▶ What to produce
Only one stretch of the data below should be repeated: the lines from the line containing "B-factor: mean 45.09, std" through the line containing "IPR037066 TonB-dependent receptor, plug", inclusive, exactly as they are.

Records from a data collection:
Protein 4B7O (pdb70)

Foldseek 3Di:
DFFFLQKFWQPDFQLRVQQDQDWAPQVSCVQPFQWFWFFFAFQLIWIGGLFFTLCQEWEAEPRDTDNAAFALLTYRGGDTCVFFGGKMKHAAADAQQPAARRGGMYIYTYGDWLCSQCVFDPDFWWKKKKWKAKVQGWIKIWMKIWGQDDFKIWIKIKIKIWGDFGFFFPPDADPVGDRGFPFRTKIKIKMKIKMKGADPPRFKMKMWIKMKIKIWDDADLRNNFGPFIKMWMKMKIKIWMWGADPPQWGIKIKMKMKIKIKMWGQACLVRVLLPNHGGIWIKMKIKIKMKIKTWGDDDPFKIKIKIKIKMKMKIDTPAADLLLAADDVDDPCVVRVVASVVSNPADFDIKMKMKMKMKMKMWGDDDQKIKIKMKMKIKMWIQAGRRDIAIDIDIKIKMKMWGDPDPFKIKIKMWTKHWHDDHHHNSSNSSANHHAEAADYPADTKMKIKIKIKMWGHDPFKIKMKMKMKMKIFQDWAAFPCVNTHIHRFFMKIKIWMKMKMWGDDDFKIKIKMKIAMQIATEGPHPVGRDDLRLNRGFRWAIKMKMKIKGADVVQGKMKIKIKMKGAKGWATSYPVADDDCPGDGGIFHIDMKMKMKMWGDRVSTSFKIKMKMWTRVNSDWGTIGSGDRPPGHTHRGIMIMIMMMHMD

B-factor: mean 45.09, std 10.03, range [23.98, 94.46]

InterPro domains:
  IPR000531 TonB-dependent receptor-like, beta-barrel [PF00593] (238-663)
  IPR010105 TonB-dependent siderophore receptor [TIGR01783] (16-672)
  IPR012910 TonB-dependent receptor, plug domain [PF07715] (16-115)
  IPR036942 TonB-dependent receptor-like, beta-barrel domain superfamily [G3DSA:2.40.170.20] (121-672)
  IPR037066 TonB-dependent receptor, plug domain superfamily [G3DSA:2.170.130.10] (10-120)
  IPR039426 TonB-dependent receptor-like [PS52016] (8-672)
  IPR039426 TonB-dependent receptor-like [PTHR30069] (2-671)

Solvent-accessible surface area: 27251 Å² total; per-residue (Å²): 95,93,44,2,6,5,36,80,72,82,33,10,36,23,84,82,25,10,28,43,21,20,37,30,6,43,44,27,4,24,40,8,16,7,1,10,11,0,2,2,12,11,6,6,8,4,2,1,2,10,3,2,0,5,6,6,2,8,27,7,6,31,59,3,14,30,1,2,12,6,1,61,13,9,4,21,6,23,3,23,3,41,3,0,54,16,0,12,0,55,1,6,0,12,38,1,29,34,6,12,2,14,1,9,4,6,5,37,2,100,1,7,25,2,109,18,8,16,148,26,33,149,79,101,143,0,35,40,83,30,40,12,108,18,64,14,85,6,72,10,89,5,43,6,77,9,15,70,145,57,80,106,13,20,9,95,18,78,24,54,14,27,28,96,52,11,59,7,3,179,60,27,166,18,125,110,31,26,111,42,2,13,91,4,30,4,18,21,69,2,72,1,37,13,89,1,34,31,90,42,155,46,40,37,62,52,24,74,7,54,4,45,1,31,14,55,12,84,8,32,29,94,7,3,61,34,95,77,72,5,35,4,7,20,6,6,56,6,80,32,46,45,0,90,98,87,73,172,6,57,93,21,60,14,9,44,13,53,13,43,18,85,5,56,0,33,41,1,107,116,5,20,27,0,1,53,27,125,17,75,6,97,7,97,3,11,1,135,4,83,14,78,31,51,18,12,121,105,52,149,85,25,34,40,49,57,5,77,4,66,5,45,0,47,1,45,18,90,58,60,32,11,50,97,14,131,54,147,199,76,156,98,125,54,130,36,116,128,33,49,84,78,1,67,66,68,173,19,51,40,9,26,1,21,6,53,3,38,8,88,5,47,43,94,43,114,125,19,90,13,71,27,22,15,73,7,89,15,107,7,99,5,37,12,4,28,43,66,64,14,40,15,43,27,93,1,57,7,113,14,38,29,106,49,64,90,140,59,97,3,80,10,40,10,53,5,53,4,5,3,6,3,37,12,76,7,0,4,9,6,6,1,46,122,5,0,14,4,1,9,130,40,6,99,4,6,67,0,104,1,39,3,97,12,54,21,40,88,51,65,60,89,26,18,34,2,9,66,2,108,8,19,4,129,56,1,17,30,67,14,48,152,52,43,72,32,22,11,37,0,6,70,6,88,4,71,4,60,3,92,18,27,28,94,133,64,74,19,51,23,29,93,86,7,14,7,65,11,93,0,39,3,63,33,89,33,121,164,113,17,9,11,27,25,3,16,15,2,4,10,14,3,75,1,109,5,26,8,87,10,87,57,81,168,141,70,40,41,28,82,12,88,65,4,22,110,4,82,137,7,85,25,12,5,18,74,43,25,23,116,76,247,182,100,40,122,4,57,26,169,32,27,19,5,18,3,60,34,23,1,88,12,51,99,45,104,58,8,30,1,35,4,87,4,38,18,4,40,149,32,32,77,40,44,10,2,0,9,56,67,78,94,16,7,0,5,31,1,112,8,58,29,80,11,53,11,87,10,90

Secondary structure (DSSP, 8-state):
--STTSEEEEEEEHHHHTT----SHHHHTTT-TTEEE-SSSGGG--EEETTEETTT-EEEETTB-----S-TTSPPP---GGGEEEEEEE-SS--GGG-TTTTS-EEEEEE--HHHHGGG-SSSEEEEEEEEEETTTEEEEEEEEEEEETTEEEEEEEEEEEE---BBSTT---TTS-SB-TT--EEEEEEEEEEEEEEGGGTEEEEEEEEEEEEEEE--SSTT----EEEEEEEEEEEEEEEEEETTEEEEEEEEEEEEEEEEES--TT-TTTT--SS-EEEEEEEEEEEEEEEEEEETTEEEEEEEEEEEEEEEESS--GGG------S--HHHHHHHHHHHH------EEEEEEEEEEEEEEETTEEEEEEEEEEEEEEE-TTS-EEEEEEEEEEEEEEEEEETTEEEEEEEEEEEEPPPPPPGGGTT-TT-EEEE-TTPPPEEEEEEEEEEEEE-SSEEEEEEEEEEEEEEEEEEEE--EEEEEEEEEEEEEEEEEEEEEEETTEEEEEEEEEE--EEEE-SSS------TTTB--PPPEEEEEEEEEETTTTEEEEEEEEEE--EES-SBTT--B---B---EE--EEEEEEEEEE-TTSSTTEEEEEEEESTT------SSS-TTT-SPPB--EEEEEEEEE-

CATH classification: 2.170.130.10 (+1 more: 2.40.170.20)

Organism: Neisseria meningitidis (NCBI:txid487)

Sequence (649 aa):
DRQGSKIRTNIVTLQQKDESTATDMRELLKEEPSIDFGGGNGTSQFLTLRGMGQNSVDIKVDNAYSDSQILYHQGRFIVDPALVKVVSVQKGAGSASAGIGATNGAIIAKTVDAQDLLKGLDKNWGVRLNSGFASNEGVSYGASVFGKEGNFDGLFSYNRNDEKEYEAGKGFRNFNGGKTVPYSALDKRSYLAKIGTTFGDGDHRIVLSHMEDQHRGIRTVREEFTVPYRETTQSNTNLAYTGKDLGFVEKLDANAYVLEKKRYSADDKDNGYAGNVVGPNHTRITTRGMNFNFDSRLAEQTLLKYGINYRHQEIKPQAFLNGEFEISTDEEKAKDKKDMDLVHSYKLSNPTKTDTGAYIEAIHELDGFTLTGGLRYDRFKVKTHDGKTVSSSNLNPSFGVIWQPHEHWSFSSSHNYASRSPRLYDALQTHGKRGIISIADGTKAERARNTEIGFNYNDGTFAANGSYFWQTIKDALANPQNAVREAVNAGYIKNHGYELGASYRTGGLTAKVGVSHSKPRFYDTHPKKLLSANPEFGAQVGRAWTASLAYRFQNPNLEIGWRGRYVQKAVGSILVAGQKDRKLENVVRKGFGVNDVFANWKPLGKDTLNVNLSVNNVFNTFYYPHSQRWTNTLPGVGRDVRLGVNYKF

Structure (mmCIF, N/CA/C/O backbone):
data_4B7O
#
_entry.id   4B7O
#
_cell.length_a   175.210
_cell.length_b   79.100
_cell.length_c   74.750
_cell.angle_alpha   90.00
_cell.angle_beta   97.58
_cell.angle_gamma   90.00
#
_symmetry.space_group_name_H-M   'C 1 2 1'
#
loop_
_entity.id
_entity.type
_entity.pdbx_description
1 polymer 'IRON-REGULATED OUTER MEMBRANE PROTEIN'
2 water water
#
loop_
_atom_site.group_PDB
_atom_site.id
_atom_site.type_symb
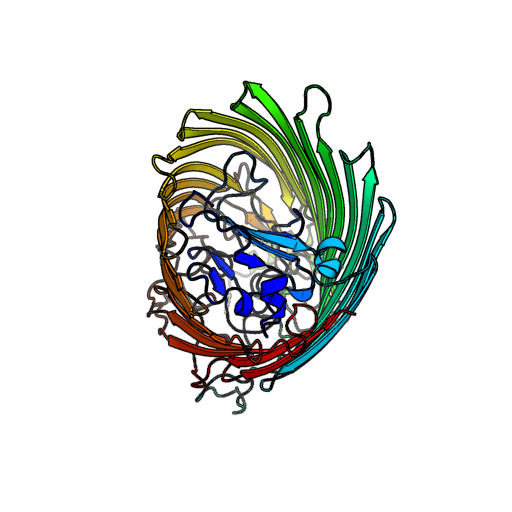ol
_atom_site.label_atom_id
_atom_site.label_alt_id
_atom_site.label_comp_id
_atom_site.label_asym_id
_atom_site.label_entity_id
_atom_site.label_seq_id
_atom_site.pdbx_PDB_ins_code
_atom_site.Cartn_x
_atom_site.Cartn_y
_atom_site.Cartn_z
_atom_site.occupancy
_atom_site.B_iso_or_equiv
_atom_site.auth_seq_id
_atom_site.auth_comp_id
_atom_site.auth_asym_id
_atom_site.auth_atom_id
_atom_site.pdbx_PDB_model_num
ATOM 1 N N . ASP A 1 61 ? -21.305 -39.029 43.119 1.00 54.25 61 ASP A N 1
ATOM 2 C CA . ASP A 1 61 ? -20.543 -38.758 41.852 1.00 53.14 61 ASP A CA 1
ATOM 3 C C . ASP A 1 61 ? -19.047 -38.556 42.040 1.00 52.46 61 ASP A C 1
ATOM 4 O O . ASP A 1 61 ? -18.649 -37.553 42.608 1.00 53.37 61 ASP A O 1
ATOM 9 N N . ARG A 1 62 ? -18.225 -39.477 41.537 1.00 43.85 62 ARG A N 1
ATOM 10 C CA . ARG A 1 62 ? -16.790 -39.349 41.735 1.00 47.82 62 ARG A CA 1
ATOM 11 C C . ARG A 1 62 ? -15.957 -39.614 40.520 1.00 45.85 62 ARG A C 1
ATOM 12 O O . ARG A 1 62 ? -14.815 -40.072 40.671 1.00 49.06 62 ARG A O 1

▶ Completed exercise
B-factor: mean 45.09, std 10.03, range [23.98, 94.46]

InterPro domains:
  IPR000531 TonB-dependent receptor-like, beta-barrel [PF00593] (238-663)
  IPR010105 TonB-dependent siderophore receptor [TIGR01783] (16-672)
  IPR012910 TonB-dependent receptor, plug domain [PF07715] (16-115)
  IPR036942 TonB-dependent receptor-like, beta-barrel domain superfamily [G3DSA:2.40.170.20] (121-672)
  IPR037066 TonB-dependent receptor, plug domain superfamily [G3DSA:2.170.130.10] (10-120)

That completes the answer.